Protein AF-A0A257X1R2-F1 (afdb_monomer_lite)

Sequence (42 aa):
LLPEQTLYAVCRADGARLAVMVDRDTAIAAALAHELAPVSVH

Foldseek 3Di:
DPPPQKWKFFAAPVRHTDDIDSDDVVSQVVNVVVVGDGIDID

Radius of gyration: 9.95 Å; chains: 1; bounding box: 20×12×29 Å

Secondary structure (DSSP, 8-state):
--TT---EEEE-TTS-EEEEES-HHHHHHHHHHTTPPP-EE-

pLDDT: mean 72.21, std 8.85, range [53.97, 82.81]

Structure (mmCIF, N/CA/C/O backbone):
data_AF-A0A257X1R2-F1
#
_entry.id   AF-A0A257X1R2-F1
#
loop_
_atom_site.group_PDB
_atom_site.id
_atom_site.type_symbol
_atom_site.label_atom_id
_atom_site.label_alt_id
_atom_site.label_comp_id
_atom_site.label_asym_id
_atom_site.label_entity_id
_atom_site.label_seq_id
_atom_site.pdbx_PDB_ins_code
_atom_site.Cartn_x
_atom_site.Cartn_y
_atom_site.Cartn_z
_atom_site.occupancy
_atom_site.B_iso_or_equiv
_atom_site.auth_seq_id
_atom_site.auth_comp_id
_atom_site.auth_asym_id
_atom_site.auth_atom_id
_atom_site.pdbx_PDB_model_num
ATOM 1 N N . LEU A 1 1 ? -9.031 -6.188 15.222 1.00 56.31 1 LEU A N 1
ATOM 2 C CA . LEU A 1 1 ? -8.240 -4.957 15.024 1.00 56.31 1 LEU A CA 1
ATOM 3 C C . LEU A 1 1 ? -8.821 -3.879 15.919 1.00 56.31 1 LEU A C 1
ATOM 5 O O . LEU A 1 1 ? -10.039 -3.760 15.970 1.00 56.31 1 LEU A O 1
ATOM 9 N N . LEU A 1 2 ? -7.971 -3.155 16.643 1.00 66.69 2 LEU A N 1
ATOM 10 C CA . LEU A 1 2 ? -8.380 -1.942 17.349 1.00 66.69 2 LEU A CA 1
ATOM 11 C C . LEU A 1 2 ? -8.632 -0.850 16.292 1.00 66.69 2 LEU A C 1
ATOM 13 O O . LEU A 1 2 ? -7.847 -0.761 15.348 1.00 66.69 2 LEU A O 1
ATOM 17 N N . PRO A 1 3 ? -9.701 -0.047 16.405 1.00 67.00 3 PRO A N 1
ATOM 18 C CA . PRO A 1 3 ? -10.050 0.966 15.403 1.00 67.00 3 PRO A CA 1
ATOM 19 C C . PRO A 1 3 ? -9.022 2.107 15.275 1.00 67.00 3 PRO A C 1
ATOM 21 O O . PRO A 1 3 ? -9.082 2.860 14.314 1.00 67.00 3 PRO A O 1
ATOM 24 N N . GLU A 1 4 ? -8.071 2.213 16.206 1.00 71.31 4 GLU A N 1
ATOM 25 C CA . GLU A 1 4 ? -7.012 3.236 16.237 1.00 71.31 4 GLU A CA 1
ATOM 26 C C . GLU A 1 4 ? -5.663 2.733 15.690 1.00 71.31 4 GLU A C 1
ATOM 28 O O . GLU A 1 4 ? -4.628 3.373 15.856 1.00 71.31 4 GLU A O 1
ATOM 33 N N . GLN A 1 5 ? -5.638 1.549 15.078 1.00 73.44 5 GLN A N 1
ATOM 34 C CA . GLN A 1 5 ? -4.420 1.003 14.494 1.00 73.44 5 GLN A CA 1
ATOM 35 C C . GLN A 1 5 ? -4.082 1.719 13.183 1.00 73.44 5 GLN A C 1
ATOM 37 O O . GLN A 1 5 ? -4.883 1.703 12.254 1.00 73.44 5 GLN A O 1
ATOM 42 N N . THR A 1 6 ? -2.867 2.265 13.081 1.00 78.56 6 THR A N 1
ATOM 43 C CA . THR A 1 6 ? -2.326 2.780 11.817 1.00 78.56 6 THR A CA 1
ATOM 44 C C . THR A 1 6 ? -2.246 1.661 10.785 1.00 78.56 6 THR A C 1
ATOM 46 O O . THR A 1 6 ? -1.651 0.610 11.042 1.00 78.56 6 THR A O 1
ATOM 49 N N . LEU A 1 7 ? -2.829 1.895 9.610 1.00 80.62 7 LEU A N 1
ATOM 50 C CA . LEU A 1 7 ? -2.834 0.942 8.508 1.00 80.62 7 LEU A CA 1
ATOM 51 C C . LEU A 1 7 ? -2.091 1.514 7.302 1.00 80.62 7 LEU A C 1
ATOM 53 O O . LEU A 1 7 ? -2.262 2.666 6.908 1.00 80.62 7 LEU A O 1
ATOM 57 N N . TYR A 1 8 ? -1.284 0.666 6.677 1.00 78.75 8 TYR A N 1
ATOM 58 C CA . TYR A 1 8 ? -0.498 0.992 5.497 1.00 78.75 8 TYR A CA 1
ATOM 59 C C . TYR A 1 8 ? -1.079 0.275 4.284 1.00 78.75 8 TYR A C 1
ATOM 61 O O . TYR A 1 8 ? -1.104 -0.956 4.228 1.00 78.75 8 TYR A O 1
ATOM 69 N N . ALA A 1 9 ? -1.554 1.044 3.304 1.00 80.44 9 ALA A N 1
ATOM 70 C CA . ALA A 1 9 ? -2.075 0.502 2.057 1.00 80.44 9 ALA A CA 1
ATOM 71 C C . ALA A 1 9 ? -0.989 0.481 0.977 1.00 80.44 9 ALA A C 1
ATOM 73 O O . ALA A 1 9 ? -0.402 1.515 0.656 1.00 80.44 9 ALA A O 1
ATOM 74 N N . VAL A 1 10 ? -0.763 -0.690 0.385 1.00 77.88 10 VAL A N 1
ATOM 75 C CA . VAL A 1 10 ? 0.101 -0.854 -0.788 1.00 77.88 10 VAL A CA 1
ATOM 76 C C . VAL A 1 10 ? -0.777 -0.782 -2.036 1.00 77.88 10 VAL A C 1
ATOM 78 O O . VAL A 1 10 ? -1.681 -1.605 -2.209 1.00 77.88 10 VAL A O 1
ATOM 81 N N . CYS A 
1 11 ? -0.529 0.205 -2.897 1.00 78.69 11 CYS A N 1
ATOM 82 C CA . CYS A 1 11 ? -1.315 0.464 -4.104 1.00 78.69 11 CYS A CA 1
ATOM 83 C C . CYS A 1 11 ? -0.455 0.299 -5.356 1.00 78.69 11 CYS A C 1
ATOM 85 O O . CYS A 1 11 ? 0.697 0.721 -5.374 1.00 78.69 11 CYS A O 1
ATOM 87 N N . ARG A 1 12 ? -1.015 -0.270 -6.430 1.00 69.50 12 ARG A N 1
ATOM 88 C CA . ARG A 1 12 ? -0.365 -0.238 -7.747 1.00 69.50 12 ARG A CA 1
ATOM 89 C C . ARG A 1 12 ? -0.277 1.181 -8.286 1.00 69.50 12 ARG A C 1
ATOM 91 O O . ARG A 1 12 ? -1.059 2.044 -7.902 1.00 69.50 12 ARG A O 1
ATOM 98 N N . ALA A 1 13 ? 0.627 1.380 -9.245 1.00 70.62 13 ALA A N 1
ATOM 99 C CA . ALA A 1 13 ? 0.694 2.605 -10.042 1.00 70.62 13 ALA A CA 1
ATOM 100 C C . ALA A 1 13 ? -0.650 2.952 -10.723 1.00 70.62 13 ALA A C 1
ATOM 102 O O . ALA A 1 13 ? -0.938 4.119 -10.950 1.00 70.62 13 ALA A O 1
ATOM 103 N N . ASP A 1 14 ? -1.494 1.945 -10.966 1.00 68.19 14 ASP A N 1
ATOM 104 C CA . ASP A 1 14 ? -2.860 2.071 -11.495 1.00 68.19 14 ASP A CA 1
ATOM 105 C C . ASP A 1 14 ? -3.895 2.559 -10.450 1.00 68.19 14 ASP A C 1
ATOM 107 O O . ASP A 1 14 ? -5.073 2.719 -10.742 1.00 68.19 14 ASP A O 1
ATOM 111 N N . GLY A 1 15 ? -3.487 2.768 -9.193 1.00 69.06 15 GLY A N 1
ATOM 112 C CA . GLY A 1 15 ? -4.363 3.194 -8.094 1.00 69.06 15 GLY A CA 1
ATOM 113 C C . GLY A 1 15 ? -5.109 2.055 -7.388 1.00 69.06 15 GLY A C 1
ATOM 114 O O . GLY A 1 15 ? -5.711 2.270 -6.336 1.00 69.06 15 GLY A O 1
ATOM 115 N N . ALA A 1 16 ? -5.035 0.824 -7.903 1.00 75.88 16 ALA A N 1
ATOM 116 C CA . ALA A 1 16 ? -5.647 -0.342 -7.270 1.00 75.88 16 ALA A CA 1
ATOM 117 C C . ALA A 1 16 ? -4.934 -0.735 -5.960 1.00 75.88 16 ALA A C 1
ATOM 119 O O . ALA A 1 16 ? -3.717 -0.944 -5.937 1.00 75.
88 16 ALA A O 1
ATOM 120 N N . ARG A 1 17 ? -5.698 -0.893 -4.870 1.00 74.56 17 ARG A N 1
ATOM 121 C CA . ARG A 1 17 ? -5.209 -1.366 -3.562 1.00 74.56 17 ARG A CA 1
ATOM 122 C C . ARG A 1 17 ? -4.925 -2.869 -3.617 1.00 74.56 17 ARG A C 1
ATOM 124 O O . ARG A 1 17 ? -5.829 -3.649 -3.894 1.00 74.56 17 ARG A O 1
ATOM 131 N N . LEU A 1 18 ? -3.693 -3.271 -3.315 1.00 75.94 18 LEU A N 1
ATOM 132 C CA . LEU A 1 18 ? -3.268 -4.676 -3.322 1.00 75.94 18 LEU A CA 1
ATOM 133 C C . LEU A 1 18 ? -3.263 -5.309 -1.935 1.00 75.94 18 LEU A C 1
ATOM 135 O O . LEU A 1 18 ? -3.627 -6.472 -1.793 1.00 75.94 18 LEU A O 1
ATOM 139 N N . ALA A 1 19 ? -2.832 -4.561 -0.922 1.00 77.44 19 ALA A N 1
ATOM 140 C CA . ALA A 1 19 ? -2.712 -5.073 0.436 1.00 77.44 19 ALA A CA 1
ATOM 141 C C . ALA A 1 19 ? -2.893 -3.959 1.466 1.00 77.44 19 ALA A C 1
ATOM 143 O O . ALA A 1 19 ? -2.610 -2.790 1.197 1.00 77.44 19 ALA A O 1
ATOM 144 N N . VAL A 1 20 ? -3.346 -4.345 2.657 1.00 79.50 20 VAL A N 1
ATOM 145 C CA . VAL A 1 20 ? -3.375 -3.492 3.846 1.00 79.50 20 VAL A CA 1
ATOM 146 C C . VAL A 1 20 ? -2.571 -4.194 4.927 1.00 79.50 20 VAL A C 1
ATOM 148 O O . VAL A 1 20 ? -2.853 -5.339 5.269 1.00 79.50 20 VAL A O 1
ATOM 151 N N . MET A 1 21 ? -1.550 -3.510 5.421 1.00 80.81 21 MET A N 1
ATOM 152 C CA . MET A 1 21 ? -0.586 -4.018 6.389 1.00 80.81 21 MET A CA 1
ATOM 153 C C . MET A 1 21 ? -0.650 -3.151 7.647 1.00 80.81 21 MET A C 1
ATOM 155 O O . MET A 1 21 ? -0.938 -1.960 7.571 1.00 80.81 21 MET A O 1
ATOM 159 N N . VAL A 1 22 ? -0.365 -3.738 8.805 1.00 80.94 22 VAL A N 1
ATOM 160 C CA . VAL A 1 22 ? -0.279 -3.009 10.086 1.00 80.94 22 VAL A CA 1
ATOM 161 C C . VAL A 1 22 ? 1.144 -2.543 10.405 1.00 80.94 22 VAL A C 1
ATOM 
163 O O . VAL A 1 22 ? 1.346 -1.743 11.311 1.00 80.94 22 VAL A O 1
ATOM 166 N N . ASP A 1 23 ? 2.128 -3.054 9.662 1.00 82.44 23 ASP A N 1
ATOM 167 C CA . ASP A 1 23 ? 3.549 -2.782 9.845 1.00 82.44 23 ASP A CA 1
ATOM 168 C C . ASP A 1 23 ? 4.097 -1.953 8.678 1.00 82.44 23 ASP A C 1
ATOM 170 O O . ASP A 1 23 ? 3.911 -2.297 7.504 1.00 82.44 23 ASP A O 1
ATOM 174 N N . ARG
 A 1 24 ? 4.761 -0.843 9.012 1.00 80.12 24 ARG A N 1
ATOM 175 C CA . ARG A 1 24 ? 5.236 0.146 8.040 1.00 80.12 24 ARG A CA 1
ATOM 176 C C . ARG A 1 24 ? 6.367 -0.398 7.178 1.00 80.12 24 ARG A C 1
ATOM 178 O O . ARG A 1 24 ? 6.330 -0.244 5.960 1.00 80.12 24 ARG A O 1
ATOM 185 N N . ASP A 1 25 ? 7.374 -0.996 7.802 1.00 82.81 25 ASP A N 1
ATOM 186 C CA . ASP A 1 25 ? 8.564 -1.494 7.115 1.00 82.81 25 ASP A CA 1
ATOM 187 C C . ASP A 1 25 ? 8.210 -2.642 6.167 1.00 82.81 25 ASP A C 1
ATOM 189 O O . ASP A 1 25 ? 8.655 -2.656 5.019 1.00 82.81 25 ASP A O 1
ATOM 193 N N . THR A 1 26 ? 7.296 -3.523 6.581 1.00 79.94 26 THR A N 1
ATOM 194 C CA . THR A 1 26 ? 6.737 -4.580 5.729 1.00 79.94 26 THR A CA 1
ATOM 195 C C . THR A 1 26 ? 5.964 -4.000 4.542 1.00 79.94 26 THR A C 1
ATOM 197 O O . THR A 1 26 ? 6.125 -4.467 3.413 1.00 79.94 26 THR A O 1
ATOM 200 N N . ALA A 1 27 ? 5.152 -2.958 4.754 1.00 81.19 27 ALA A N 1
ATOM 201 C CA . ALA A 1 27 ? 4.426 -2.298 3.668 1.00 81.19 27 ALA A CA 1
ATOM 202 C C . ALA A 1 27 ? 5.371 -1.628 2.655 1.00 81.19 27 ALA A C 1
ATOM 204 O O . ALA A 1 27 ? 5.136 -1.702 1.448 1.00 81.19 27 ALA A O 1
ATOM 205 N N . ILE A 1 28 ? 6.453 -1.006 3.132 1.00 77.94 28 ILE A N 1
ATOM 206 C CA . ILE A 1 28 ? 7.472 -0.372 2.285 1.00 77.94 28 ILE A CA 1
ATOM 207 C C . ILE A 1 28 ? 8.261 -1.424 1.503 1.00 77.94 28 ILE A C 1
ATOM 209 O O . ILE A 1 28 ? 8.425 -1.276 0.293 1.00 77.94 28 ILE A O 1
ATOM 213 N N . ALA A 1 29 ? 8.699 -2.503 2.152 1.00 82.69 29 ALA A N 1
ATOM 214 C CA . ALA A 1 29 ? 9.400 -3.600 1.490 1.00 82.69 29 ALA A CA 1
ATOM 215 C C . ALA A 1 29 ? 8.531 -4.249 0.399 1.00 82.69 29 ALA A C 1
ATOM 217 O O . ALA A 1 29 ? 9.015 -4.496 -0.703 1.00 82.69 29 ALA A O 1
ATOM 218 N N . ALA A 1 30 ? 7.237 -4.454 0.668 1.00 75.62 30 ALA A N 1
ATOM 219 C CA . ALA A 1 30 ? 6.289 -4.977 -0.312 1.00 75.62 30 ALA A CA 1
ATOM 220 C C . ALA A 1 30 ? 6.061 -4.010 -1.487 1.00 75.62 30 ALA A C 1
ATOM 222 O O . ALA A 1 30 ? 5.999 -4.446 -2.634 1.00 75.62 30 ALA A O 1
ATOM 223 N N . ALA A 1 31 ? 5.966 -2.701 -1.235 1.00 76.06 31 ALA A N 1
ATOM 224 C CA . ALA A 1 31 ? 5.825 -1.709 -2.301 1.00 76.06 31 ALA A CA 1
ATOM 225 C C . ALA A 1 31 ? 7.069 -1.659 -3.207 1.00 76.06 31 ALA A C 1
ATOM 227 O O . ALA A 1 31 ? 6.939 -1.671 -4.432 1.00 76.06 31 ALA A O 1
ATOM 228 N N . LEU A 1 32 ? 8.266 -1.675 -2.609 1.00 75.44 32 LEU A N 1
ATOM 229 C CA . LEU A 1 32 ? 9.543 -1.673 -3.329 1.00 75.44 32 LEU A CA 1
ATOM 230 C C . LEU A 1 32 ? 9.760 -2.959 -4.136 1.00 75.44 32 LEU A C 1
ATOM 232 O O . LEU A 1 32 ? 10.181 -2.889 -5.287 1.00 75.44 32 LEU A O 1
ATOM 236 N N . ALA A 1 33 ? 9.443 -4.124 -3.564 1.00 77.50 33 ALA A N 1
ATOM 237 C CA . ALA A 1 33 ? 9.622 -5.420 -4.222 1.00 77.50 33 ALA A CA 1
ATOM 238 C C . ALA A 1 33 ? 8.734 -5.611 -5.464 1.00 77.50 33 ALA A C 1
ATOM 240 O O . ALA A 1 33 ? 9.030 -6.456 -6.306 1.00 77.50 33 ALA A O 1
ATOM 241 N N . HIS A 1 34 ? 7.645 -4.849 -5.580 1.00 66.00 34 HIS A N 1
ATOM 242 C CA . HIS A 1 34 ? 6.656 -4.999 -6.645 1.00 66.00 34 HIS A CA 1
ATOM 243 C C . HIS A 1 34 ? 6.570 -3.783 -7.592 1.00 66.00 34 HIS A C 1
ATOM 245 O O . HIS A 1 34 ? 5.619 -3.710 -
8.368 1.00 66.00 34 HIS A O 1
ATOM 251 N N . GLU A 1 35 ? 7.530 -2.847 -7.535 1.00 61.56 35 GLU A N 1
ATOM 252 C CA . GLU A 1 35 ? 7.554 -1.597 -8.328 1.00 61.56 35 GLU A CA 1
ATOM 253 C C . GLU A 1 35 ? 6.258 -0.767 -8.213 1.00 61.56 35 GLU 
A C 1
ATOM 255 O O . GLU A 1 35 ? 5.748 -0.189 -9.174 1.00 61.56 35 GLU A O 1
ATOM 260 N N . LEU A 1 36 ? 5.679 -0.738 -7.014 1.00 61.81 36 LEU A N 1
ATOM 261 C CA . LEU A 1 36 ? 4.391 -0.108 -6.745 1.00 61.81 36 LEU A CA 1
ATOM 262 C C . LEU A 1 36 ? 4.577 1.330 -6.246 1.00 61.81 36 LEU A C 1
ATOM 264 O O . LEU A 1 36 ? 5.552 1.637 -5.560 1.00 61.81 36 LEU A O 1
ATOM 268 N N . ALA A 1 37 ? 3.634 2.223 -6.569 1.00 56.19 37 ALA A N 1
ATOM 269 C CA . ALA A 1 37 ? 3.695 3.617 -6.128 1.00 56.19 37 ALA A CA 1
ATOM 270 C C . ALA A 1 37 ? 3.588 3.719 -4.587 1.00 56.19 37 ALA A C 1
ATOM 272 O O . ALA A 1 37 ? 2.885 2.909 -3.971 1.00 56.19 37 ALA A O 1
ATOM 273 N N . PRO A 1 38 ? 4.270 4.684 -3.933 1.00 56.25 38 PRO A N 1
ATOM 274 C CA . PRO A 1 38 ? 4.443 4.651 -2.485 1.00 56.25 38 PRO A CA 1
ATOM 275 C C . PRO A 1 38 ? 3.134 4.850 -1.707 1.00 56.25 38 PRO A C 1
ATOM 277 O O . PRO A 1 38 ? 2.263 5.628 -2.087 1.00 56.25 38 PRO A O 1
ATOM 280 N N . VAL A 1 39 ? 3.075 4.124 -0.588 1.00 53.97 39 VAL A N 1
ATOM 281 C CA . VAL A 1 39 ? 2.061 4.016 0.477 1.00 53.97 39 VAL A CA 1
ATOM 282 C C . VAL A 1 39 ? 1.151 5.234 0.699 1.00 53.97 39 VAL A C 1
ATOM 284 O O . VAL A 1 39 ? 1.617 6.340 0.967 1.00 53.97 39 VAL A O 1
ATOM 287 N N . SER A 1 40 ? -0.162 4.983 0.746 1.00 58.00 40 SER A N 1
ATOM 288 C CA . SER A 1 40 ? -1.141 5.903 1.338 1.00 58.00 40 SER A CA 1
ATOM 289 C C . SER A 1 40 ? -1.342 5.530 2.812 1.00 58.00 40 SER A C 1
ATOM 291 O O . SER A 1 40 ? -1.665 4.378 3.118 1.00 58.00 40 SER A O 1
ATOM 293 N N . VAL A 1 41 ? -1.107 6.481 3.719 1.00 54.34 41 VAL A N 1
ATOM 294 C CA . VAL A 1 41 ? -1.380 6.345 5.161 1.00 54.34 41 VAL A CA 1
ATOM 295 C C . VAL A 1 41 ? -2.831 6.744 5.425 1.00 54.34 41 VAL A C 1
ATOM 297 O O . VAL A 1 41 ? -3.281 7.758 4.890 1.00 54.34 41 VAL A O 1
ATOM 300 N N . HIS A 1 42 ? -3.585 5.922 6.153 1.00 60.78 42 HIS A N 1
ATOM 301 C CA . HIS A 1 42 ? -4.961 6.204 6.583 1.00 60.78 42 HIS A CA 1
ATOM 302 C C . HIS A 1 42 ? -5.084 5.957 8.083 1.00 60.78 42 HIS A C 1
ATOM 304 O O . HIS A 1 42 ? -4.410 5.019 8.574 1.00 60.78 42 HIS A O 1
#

_ _ _ _

**Exercise directions:** Keep both end lines and retype everything in the records above from the line containing "ATOM 99 C CA" through the line containing "ATOM 113 C C", exactly, with nothing else.

**Solution to this task:**
ATOM 99 C CA . ALA A 1 13 ? 0.694 2.605 -10.042 1.00 70.62 13 ALA A CA 1
ATOM 100 C C . ALA A 1 13 ? -0.650 2.952 -10.723 1.00 70.62 13 ALA A C 1
ATOM 102 O O . ALA A 1 13 ? -0.938 4.119 -10.950 1.00 70.62 13 ALA A O 1
ATOM 103 N N . ASP A 1 14 ? -1.494 1.945 -10.966 1.00 68.19 14 ASP A N 1
ATOM 104 C CA . ASP A 1 14 ? -2.860 2.071 -11.495 1.00 68.19 14 ASP A CA 1
ATOM 105 C C . ASP A 1 14 ? -3.895 2.559 -10.450 1.00 68.19 14 ASP A C 1
ATOM 107 O O . ASP A 1 14 ? -5.073 2.719 -10.742 1.00 68.19 14 ASP A O 1
ATOM 111 N N . GLY A 1 15 ? -3.487 2.768 -9.193 1.00 69.06 15 GLY A N 1
ATOM 112 C CA . GLY A 1 15 ? -4.363 3.194 -8.094 1.00 69.06 15 GLY A CA 1
ATOM 113 C C . GLY A 1 15 ? -5.109 2.055 -7.388 1.00 69.06 15 GLY A C 1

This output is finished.